* **AIM OF THE TASK**
Exactly the lines below from the one with "ATOM 234 O O" up to and including the one with "ATOM 284 N N" make up the answer, with nothing else added.

[SUPPLIED RECORDS — start]

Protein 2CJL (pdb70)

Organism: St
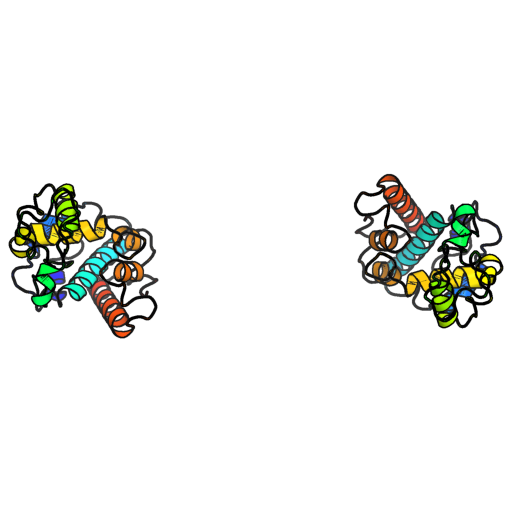reptomyces coelicolor (strain ATCC BAA-471 / A3(2) / M145) (NCBI:txid100226)

Structure (mmCIF, N/CA/C/O backbone):
data_2CJL
#
_entry.id   2CJL
#
_cell.length_a   48.671
_cell.length_b   74.378
_cell.length_c   64.179
_cell.angle_alpha   90.00
_cell.angle_beta   108.57
_cell.angle_gamma   90.00
#
_symmetry.space_group_name_H-M   'P 1 21 1'
#
loop_
_entity.id
_entity.type
_entity.pdbx_description
1 polymer 'SECRETED CHITINASE'
2 non-polymer 'ZINC ION'
3 water water
#
loop_
_atom_site.group_PDB
_atom_site.id
_atom_site.type_symbol
_atom_site.label_atom_id
_atom_site.label_alt_id
_atom_site.label_comp_id
_atom_site.label_asym_id
_atom_site.label_entity_id
_atom_site.label_seq_id
_atom_site.pdbx_PDB_ins_code
_atom_site.Cartn_x
_atom_site.Cartn_y
_atom_site.Cartn_z
_atom_site.occupancy
_atom_site.B_iso_or_equiv
_atom_site.auth_seq_id
_atom_site.auth_comp_id
_atom_site.auth_asym_id
_atom_site.auth_atom_id
_atom_site.pdbx_PDB_model_num
ATOM 1 N N . PHE A 1 1 ? 21.197 63.013 22.583 1.00 14.86 12 PHE A N 1
ATOM 2 C CA . PHE A 1 1 ? 21.830 61.902 23.373 1.00 13.64 12 PHE A CA 1
ATOM 3 C C . PHE A 1 1 ? 20.731 60.952 23.866 1.00 13.35 12 PHE A C 1
ATOM 4 O O . PHE A 1 1 ? 19.720 61.407 24.403 1.00 13.23 12 PHE A O 1
ATOM 12 N N . VAL A 1 2 ? 20.946 59.643 23.682 1.00 12.35 13 VAL A N 1
ATOM 13 C CA . VAL A 1 2 ? 19.952 58.619 24.042 1.00 12.03 13 VAL A CA 1
ATOM 14 C C . VAL A 1 2 ? 19.759 58.431 25.552 1.00 11.57 13 VAL A C 1
ATOM 15 O O . VAL A 1 2 ? 18.897 57.647 25.994 1.00 12.61 13 VAL A O 1
ATOM 19 N N . VAL A 1 3 ? 20.584 59.118 26.339 1.00 10.18 14 VAL A N 1
ATOM 20 C CA . VAL A 1 3 ? 20.371 59.228 27.776 1.00 9.53 14 VAL A CA 1
ATOM 21 C C . VAL A 1 3 ? 19.988 60.667 28.066 1.00 8.95 14 VAL A C 1
ATOM 22 O O . VAL A 1 3 ? 20.774 61.575 27.816 1.00 9.30 14 VAL A O 1
ATOM 26 N N . SER A 1 4 ? 18.776 60.874 28.578 1.00 9.02 15 SER A N 1
ATOM 27 C CA . SER A 1 4 ? 18.315 62.213 28.917 1.00 8.75 15 SER A CA 1
ATOM 28 C C . SER A 1 4 ? 18.925 62.671 30.227 1.00 9.35 15 SER A C 1
ATOM 29 O O . SER A 1 4 ? 19.499 61.877 30.971 1.00 8.65 15 SER A O 1
ATOM 32 N N . GLU A 1 5 ? 18.790 63.960 30.524 1.00 10.55 16 GLU A N 1
ATOM 33 C CA . GLU A 1 5 ? 19.273 64.496 31.788 1.00 11.93 16 GLU A CA 1
ATOM 34 C C . GLU A 1 5 ? 18.597 63.822 32.969 1.00 11.08 16 GLU A C 1
ATOM 35 O O . GLU A 1 5 ? 19.242 63.513 33.967 1.00 10.99 16 GLU A O 1
ATOM 41 N N . ALA A 1 6 ? 17.293 63.589 32.853 1.00 9.76 17 ALA A N 1
ATOM 42 C CA . ALA A 1 6 ? 16.554 62.967 33.960 1.00 10.12 17 ALA A CA 1
ATOM 43 C C . ALA A 1 6 ? 17.001 61.525 34.170 1.00 9.54 17 ALA A C 1
ATOM 44 O O . ALA A 1 6 ? 17.053 61.052 35.307 1.00 9.91 17 ALA A O 1
ATOM 46 N N . GLN A 1 7 ? 17.322 60.826 33.080 1.00 8.81 18 GLN A N 1
ATOM 47 C CA . GLN A 1 7 ? 17.852 59.460 33.205 1.00 7.70 18 GLN A CA 1
ATOM 48 C C . GLN A 1 7 ? 19.235 59.446 33.848 1.00 7.77 18 GLN A C 1
ATOM 49 O O . GLN A 1 7 ? 19.503 58.645 34.733 1.00 7.74 18 GLN A O 1
ATOM 55 N N . PHE A 1 8 ? 20.100 60.348 33.406 1.00 7.64 19 PHE A N 1
ATOM 56 C CA . PHE A 1 8 ? 21.443 60.459 33.979 1.00 7.38 19 PHE A CA 1
ATOM 57 C C . PHE A 1 8 ? 21.354 60.737 35.475 1.00 8.39 19 PHE A C 1
ATOM 58 O O . PHE A 1 8 ? 22.091 60.166 36.279 1.00 7.44 19 PHE A O 1
ATOM 66 N N . ASP A 1 9 ? 20.419 61.606 35.855 1.00 9.27 20 ASP A N 1
ATOM 67 C CA . ASP A 1 9 ? 20.224 61.956 37.257 1.00 11.28 20 ASP A CA 1
ATOM 68 C C . ASP A 1 9 ? 19.867 60.739 38.119 1.00 11.72 20 ASP A C 1
ATOM 69 O O . ASP A 1 9 ? 20.345 60.598 39.257 1.00 13.11 20 ASP A O 1
ATOM 74 N N . GLN A 1 10 ? 19.022 59.868 37.577 1.00 11.62 21 GLN A N 1
ATOM 75 C CA . GLN A 1 10 ? 18.579 58.659 38.263 1.00 12.56 21 GLN A CA 1
ATOM 76 C C . GLN A 1 10 ? 19.676 57.596 38.314 1.00 11.39 21 GLN A C 1
ATOM 77 O O . GLN A 1 10 ? 19.731 56.789 39.250 1.00 11.06 21 GLN A O 1
ATOM 83 N N . MET A 1 11 ? 20.523 57.585 37.285 1.00 9.93 22 MET A N 1
ATOM 84 C CA . MET A 1 11 ? 21.642 56.653 37.199 1.00 9.58 22 MET A CA 1
ATOM 85 C C . MET A 1 11 ? 22.706 56.883 38.268 1.00 8.50 22 MET A C 1
ATOM 86 O O . MET A 1 11 ? 23.330 55.925 38.718 1.00 7.80 22 MET A O 1
ATOM 91 N N . PHE A 1 12 ? 22.918 58.146 38.656 1.00 7.49 23 PHE A N 1
ATOM 92 C CA . PHE A 1 12 ? 24.008 58.520 39.559 1.00 6.87 23 PHE A CA 1
ATOM 93 C C . PHE A 1 12 ? 23.523 59.454 40.685 1.00 6.54 23 PHE A C 1
ATOM 94 O O . PHE A 1 12 ? 23.939 60.617 40.755 1.00 6.36 23 PHE A O 1
ATOM 102 N N . PRO A 1 13 ? 22.661 58.934 41.577 1.00 6.91 24 PRO A N 1
ATOM 103 C CA . PRO A 1 13 ? 22.061 59.827 42.593 1.00 7.30 24 PRO A CA 1
ATOM 104 C C . PRO A 1 13 ? 22.998 60.295 43.692 1.00 7.16 24 PRO A C 1
ATOM 105 O O . PRO A 1 13 ? 22.635 61.201 44.427 1.00 6.86 24 PRO A O 1
ATOM 109 N N . SER A 1 14 ? 24.166 59.673 43.823 1.00 6.62 25 SER A N 1
ATOM 110 C CA . SER A 1 14 ? 25.129 60.036 44.871 1.00 6.82 25 SER A CA 1
ATOM 111 C C . SER A 1 14 ? 26.310 60.850 44.321 1.00 7.32 25 SER A C 1
ATOM 112 O O . SER A 1 14 ? 27.251 61.134 45.053 1.00 7.70 25 SER A O 1
ATOM 115 N N . ARG A 1 15 ? 26.255 61.201 43.035 1.00 7.47 26 ARG A N 1
ATOM 116 C CA . ARG A 1 15 ? 27.421 61.768 42.350 1.00 7.93 26 ARG A CA 1
ATOM 117 C C . ARG A 1 15 ? 27.987 63.039 42.951 1.00 7.62 26 ARG A C 1
ATOM 118 O O . ARG A 1 15 ? 27.258 63.877 43.509 1.00 8.08 26 ARG A O 1
ATOM 126 N N . ASN A 1 16 ? 29.303 63.155 42.864 1.00 7.90 27 ASN A N 1
ATOM 127 C CA . ASN A 1 16 ? 29.994 64.419 43.102 1.00 7.90 27 ASN A CA 1
ATOM 128 C C . ASN A 1 16 ? 29.449 65.433 42.098 1.00 8.39 27 ASN A C 1
ATOM 129 O O . ASN A 1 16 ? 29.295 65.124 40.914 1.00 8.66 27 ASN A O 1
ATOM 134 N N . SER A 1 17 ? 29.118 66.627 42.574 1.00 9.57 28 SER A N 1
ATOM 135 C CA . SER A 1 17 ? 28.514 67.617 41.689 1.00 10.71 28 SER A CA 1
ATOM 136 C C . SER A 1 17 ? 29.482 68.064 40.584 1.00 9.98 28 SER A C 1
ATOM 137 O O . SER A 1 17 ? 29.046 68.690 39.618 1.00 11.78 28 SER A O 1
ATOM 140 N N . PHE A 1 18 ? 30.771 67.726 40.714 1.00 9.69 29 PHE A N 1
ATOM 141 C CA . PHE A 1 18 ? 31.738 67.932 39.614 1.00 8.97 29 PHE A CA 1
ATOM 142 C C . PHE A 1 18 ? 31.219 67.343 38.301 1.00 9.01 29 PHE A C 1
ATOM 143 O O . PHE A 1 18 ? 31.372 67.940 37.224 1.00 8.59 29 PHE A O 1
ATOM 151 N N . TYR A 1 19 ? 30.653 66.139 38.388 1.00 8.01 30 TYR A N 1
ATOM 152 C CA . TYR A 1 19 ? 30.261 65.401 37.190 1.00 9.62 30 TYR A CA 1
ATOM 153 C C . TYR A 1 19 ? 28.904 65.865 36.687 1.00 10.75 30 TYR A C 1
ATOM 154 O O . TYR A 1 19 ? 27.843 65.489 37.218 1.00 12.76 30 TYR A O 1
ATOM 163 N N . THR A 1 20 ? 28.939 66.689 35.645 1.00 11.18 31 THR A N 1
ATOM 164 C CA . THR A 1 20 ? 27.725 67.297 35.125 1.00 11.12 31 THR A CA 1
ATOM 165 C C . THR A 1 20 ? 27.248 66.607 33.851 1.00 9.88 31 THR A C 1
ATOM 166 O O . THR A 1 20 ? 28.056 66.131 33.050 1.00 10.57 31 THR A O 1
ATOM 170 N N . TYR A 1 21 ? 25.922 66.557 33.673 1.00 9.82 32 TYR A N 1
ATOM 171 C CA . TYR A 1 21 ? 25.321 66.059 32.441 1.00 9.73 32 TYR A CA 1
ATOM 172 C C . TYR A 1 21 ? 25.754 66.936 31.258 1.00 9.77 32 TYR A C 1
ATOM 173 O O . TYR A 1 21 ? 26.034 66.426 30.177 1.00 9.80 32 TYR A O 1
ATOM 182 N N . SER A 1 22 ? 25.825 68.250 31.483 1.00 9.84 33 SER A N 1
ATOM 183 C CA . SER A 1 22 ? 26.266 69.184 30.441 1.00 10.65 33 SER A CA 1
ATOM 184 C C . SER A 1 22 ? 27.717 68.943 30.006 1.00 10.46 33 SER A C 1
ATOM 185 O O . SER A 1 22 ? 28.042 69.081 28.825 1.00 11.05 33 SER A O 1
ATOM 188 N N . GLY A 1 23 ? 28.573 68.545 30.950 1.00 10.13 34 GLY A N 1
ATOM 189 C CA . GLY A 1 23 ? 29.950 68.180 30.619 1.00 9.82 34 GLY A CA 1
ATOM 190 C C . GLY A 1 23 ? 29.994 66.948 29.724 1.00 9.40 34 GLY A C 1
ATOM 191 O O . GLY A 1 23 ? 30.762 66.874 28.747 1.00 9.76 34 GLY A O 1
ATOM 192 N N . LEU A 1 24 ? 29.145 65.973 30.047 1.00 8.87 35 LEU A N 1
ATOM 193 C CA . LEU A 1 24 ? 29.046 64.758 29.239 1.00 8.57 35 LEU A CA 1
ATOM 194 C C . LEU A 1 24 ? 28.555 65.056 27.824 1.00 9.12 35 LEU A C 1
ATOM 195 O O . LEU A 1 24 ? 29.149 64.589 26.845 1.00 9.09 35 LEU A O 1
ATOM 200 N N . THR A 1 25 ? 27.486 65.841 27.723 1.00 9.54 36 THR A N 1
ATOM 201 C CA . THR A 1 25 ? 26.959 66.184 26.402 1.00 10.55 36 THR A CA 1
ATOM 202 C C . THR A 1 25 ? 27.965 66.994 25.582 1.00 10.37 36 THR A C 1
ATOM 203 O O . THR A 1 25 ? 28.056 66.807 24.369 1.00 10.90 36 THR A O 1
ATOM 207 N N . ALA A 1 26 ? 28.742 67.850 26.247 1.00 10.25 37 ALA A N 1
ATOM 208 C CA . ALA A 1 26 ? 29.803 68.607 25.564 1.00 11.30 37 ALA A CA 1
ATOM 209 C C . ALA A 1 26 ? 30.892 67.683 25.005 1.00 11.80 37 ALA A C 1
ATOM 210 O O . ALA A 1 26 ? 31.498 67.971 23.968 1.00 13.72 37 ALA A O 1
ATOM 212 N N . ALA A 1 27 ? 31.134 66.578 25.705 1.00 11.44 38 ALA A N 1
ATOM 213 C CA . ALA A 1 27 ? 32.175 65.619 25.333 1.00 10.82 38 ALA A CA 1
ATOM 214 C C . ALA A 1 27 ? 31.830 64.774 24.102 1.00 11.22 38 ALA A C 1
ATOM 215 O O . ALA A 1 27 ? 32.714 64.269 23.414 1.00 10.85 38 ALA A O 1
ATOM 217 N N . LEU A 1 28 ? 30.535 64.602 23.851 1.00 11.24 39 LEU A N 1
ATOM 218 C CA . LEU A 1 28 ? 30.059 63.689 22.821 1.00 12.08 39 LEU A CA 1
ATOM 219 C C . LEU A 1 28 ? 30.608 64.003 21.436 1.00 12.41 39 LEU A C 1
ATOM 220 O O . LEU A 1 28 ? 30.871 63.085 20.653 1.00 13.25 39 LEU A O 1
ATOM 225 N N . SER A 1 29 ? 30.781 65.290 21.135 1.00 13.58 40 SER A N 1
ATOM 226 C CA . SER A 1 29 ? 31.289 65.694 19.818 1.00 14.76 40 SER A CA 1
ATOM 227 C C . SER A 1 29 ? 32.691 65.147 19.481 1.00 14.61 40 SER A C 1
ATOM 228 O O . SER A 1 29 ? 33.052 65.045 18.301 1.00 15.43 40 SER A O 1
ATOM 231 N N . ALA A 1 30 ? 33.472 64.776 20.497 1.00 13.46 41 ALA A N 1
ATOM 232 C CA . ALA A 1 30 ? 34.792 64.192 20.249 1.00 12.40 41 ALA A CA 1
ATOM 233 C C . ALA A 1 30 ? 34.680 62.804 19.604 1.00 12.16 41 ALA A C 1
ATOM 234 O O . ALA A 1 30 ? 35.589 62.361 18.888 1.00 12.14 41 ALA A O 1
ATOM 236 N N . TYR A 1 31 ? 33.571 62.113 19.883 1.00 11.92 42 TYR A N 1
ATOM 237 C CA . TYR A 1 31 ? 33.327 60.767 19.362 1.00 11.80 42 TYR A CA 1
ATOM 238 C C . TYR A 1 31 ? 31.888 60.658 18.898 1.00 12.66 42 TYR A C 1
ATOM 239 O O . TYR A 1 31 ? 31.046 60.091 19.595 1.00 12.65 42 TYR A O 1
ATOM 248 N N . PRO A 1 32 ? 31.588 61.235 17.719 1.00 13.03 43 PRO A N 1
ATOM 249 C CA . PRO A 1 32 ? 30.209 61.284 17.211 1.00 13.41 43 PRO A CA 1
ATOM 250 C C . PRO A 1 32 ? 29.556 59.919 16.966 1.00 13.19 43 PRO A C 1
ATOM 251 O O . PRO A 1 32 ? 28.327 59.843 16.883 1.00 13.88 43 PRO A O 1
ATOM 255 N N . GLY A 1 33 ? 30.364 58.863 16.840 1.00 12.91 44 GLY A N 1
ATOM 256 C CA . GLY A 1 33 ? 29.856 57.497 16.666 1.00 12.18 44 GLY A CA 1
ATOM 257 C C . GLY A 1 33 ? 29.382 56.880 17.977 1.00 11.29 44 GLY A C 1
ATOM 258 O O . GLY A 1 33 ? 28.642 55.881 17.988 1.00 11.37 44 GLY A O 1
ATOM 259 N N . PHE A 1 34 ? 29.793 57.482 19.093 1.00 10.28 45 PHE A N 1
ATOM 260 C CA . PHE A 1 34 ? 29.484 56.906 20.404 1.00 9.45 45 PHE A CA 1
ATOM 261 C C . PHE A 1 34 ? 28.001 57.039 20.717 1.00 9.80 45 PHE A C 1
ATOM 262 O O . PHE A 1 34 ? 27.459 58.151 20.705 1.00 9.73 45 PHE A O 1
ATOM 270 N N . SER A 1 35 ? 27.375 55.898 21.021 1.00 10.72 46 SER A N 1
ATOM 271 C CA . SER A 1 35 ? 25.931 55.813 21.289 1.00 12.37 46 SER A CA 1
ATOM 272 C C . SER A 1 35 ? 25.134 56.371 20.102 1.00 12.76 46 SER A C 1
ATOM 273 O O . SER A 1 35 ? 24.017 56.863 20.268 1.00 12.96 46 SER A O 1
ATOM 276 N N . ASN A 1 36 ? 25.724 56.272 18.909 1.00 13.61 47 ASN A N 1
ATOM 277 C CA . ASN A 1 36 ? 25.097 56.780 17.681 1.00 15.53 47 ASN A CA 1
ATOM 278 C C . ASN A 1 36 ? 25.357 55.858 16.490 1.00 15.30 47 ASN A C 1
ATOM 279 O O . ASN A 1 36 ? 25.219 56.259 15.320 1.00 15.97 47 ASN A O 1
ATOM 284 N N . THR A 1 37 ? 25.715 54.616 16.798 1.00 14.96 48 THR A N 1
ATOM 285 C CA . THR A 1 37 ? 26.023 53.602 15.794 1.00 14.89 48 THR A CA 1
ATOM 286 C C . THR A 1 37 ? 25.129 52.376 16.004 1.00 15.45 48 THR A C 1
ATOM 287 O O . THR A 1 37 ? 25.025 51.844 17.119 1.00 15.78 48 THR A O 1
ATOM 291 N N . GLY A 1 38 ? 24.479 51.941 14.926 1.00 14.70 49 GLY A N 1
ATOM 292 C CA . GLY A 1 38 ? 23.559 50.805 14.960 1.00 14.28 49 GLY A CA 1
ATOM 293 C C . GLY A 1 38 ? 22.134 51.217 15.307 1.00 13.73 49 GLY A C 1
ATOM 294 O O . GLY A 1 38 ? 21.782 52.400 15.253 1.00 13.79 49 GLY A O 1
ATOM 295 N N . SER A 1 39 ? 21.312 50.242 15.687 1.00 13.67 50 SER A N 1
ATOM 296 C CA . SER A 1 39 ? 19.923 50.522 16.065 1.00 14.25 50 SER A CA 1
ATOM 297 C C . SER A 1 39 ? 19.835 51.321 17.365 1.00 14.13 50 SER A C 1
ATOM 298 O O . SER A 1 39 ? 20.800 51.347 18.144 1.00 13.37 50 SER A O 1
ATOM 301 N N . ASP A 1 40 ? 18.690 51.955 17.610 1.00 14.33 51 ASP A N 1
ATOM 302 C CA . ASP A 1 40 ? 18.454 52.633 18.886 1.00 14.49 51 ASP A CA 1
ATOM 303 C C . ASP A 1 40 ? 18.674 51.697 20.086 1.00 13.80 51 ASP A C 1
ATOM 304 O O . ASP A 1 40 ? 19.062 52.153 21.162 1.00 13.61 51 ASP A O 1
ATOM 309 N N . THR A 1 41 ? 18.408 50.401 19.912 1.00 13.34 52 THR A N 1
ATOM 310 C CA . THR A 1 41 ? 18.700 49.405 20.952 1.00 12.60 52 THR A CA 1
ATOM 311 C C . THR A 1 41 ? 20.200 49.373 21.262 1.00 12.19 52 THR A C 1
ATOM 312 O O . THR A 1 41 ? 20.615 49.457 22.429 1.00 11.53 52 THR A O 1
ATOM 316 N N . VAL A 1 42 ? 21.008 49.264 20.218 1.00 11.46 53 VAL A N 1
ATOM 317 C CA . VAL A 1 42 ? 22.460 49.221 20.375 1.00 11.45 53 VAL A CA 1
ATOM 318 C C . VAL A 1 42 ? 22.981 50.536 20.963 1.00 10.72 53 VAL A C 1
ATOM 319 O O . VAL A 1 42 ? 23.877 50.520 21.822 1.00 9.76 53 VAL A O 1
ATOM 323 N N . LYS A 1 43 ? 22.427 51.665 20.524 1.00 9.54 54 LYS A N 1
ATOM 324 C CA . LYS A 1 43 ? 22.856 52.981 21.012 1.00 9.56 54 LYS A CA 1
ATOM 325 C C . LYS A 1 43 ? 22.652 53.063 22.516 1.00 9.31 54 LYS A C 1
ATOM 326 O O . LYS A 1 43 ? 23.502 53.592 23.248 1.00 9.15 54 LYS A O 1
ATOM 332 N N . LYS A 1 44 ? 21.501 52.580 22.972 1.00 8.98 55 LYS A N 1
ATOM 333 C CA . LYS A 1 44 ? 21.165 52.624 24.392 1.00 9.13 55 LYS A CA 1
ATOM 334 C C . LYS A 1 44 ? 21.974 51.601 25.197 1.00 9.11 55 LYS A C 1
ATOM 335 O O . LYS A 1 44 ? 22.379 51.888 26.340 1.00 8.44 55 LYS A O 1
ATOM 341 N N . GLN A 1 45 ? 22.201 50.418 24.620 1.00 8.31 56 GLN A N 1
ATOM 342 C CA . GLN A 1 45 ? 23.059 49.414 25.275 1.00 7.51 56 GLN A CA 1
ATOM 343 C C . GLN A 1 45 ? 24.460 49.993 25.444 1.00 7.46 56 GLN A C 1
ATOM 344 O O . GLN A 1 45 ? 25.064 49.845 26.515 1.00 7.11 56 GLN A O 1
ATOM 350 N N . GLU A 1 46 ? 24.968 50.649 24.406 1.00 6.81 57 GLU A N 1
ATOM 351 C CA . GLU A 1 46 ? 26.309 51.227 24.491 1.00 7.00 57 GLU A CA 1
ATOM 352 C C . GLU A 1 46 ? 26.387 52.303 25.586 1.00 6.78 57 GLU A C 1
ATOM 353 O O . GLU A 1 46 ? 27.316 52.306 26.412 1.00 6.74 57 GLU A O 1
ATOM 359 N N . ALA A 1 47 ? 25.411 53.215 25.584 1.00 5.74 58 ALA A N 1
ATOM 360 C CA . ALA A 1 47 ? 25.386 54.293 26.579 1.00 5.96 58 ALA A CA 1
ATOM 361 C C . ALA A 1 47 ? 25.316 53.689 27.980 1.00 5.67 58 ALA A C 1
ATOM 362 O O . ALA A 1 47 ? 26.048 54.104 28.879 1.00 6.23 58 ALA A O 1
ATOM 364 N N . ALA A 1 48 ? 24.438 52.705 28.172 1.00 5.23 59 ALA A N 1
ATOM 365 C CA . ALA A 1 48 ? 24.303 52.074 29.489 1.00 4.89 59 ALA A CA 1
ATOM 366 C C . ALA A 1 48 ? 25.572 51.371 29.913 1.00 5.43 59 ALA A C 1
ATOM 367 O O . ALA A 1 48 ? 25.921 51.387 31.103 1.00 6.06 59 ALA A O 1
ATOM 369 N N . ALA A 1 49 ? 26.234 50.724 28.958 1.00 4.53 60 ALA A N 1
ATOM 370 C CA . ALA A 1 49 ? 27.478 50.003 29.234 1.00 4.86 60 ALA A CA 1
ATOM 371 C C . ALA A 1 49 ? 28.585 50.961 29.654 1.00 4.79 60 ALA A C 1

[SUPPLIED RECORDS — finish]

* **SOLVED EXERCISE**
ATOM 234 O O . ALA A 1 30 ? 35.589 62.361 18.888 1.00 12.14 41 ALA A O 1
ATOM 236 N N . TYR A 1 31 ? 33.571 62.113 19.883 1.00 11.92 42 TYR A N 1
ATOM 237 C CA . TYR A 1 31 ? 33.327 60.767 19.362 1.00 11.80 42 TYR A CA 1
ATOM 238 C C . TYR A 1 31 ? 31.888 60.658 18.898 1.00 12.66 42 TYR A C 1
ATOM 239 O O . TYR A 1 31 ? 31.046 60.091 19.595 1.00 12.65 42 TYR A O 1
ATOM 248 N N . PRO A 1 32 ? 31.588 61.235 17.719 1.00 13.03 43 PRO A N 1
ATOM 249 C CA . PRO A 1 32 ? 30.209 61.284 17.211 1.00 13.41 43 PRO A CA 1
ATOM 250 C C . PRO A 1 32 ? 29.556 59.919 16.966 1.00 13.19 43 PRO A C 1
ATOM 251 O O . PRO A 1 32 ? 28.327 59.843 16.883 1.00 13.88 43 PRO A O 1
ATOM 255 N N . GLY A 1 33 ? 30.364 58.863 16.840 1.00 12.91 44 GLY A N 1
ATOM 256 C CA . GLY A 1 33 ? 29.856 57.497 16.666 1.00 12.18 44 GLY A CA 1
ATOM 257 C C . GLY A 1 33 ? 29.382 56.880 17.977 1.00 11.29 44 GLY A C 1
ATOM 258 O O . GLY A 1 33 ? 28.642 55.881 17.988 1.00 11.37 44 GLY A O 1
ATOM 259 N N . PHE A 1 34 ? 29.793 57.482 19.093 1.00 10.28 45 PHE A N 1
ATOM 260 C CA . PHE A 1 34 ? 29.484 56.906 20.404 1.00 9.45 45 PHE A CA 1
ATOM 261 C C . PHE A 1 34 ? 28.001 57.039 20.717 1.00 9.80 45 PHE A C 1
ATOM 262 O O . PHE A 1 34 ? 27.459 58.151 20.705 1.00 9.73 45 PHE A O 1
ATOM 270 N N . SER A 1 35 ? 27.375 55.898 21.021 1.00 10.72 46 SER A N 1
ATOM 271 C CA . SER A 1 35 ? 25.931 55.813 21.289 1.00 12.37 46 SER A CA 1
ATOM 272 C C . SER A 1 35 ? 25.134 56.371 20.102 1.00 12.76 46 SER A C 1
ATOM 273 O O . SER A 1 35 ? 24.017 56.863 20.268 1.00 12.96 46 SER A O 1
ATOM 276 N N . ASN A 1 36 ? 25.724 56.272 18.909 1.00 13.61 47 ASN A N 1
ATOM 277 C CA . ASN A 1 36 ? 25.097 56.780 17.681 1.00 15.53 47 ASN A CA 1
ATOM 278 C C . ASN A 1 36 ? 25.357 55.858 16.490 1.00 15.30 47 ASN A C 1
ATOM 279 O O . ASN A 1 36 ? 25.219 56.259 15.320 1.00 15.97 47 ASN A O 1
ATOM 284 N N . THR A 1 37 ? 25.715 54.616 16.798 1.00 14.96 48 THR A N 1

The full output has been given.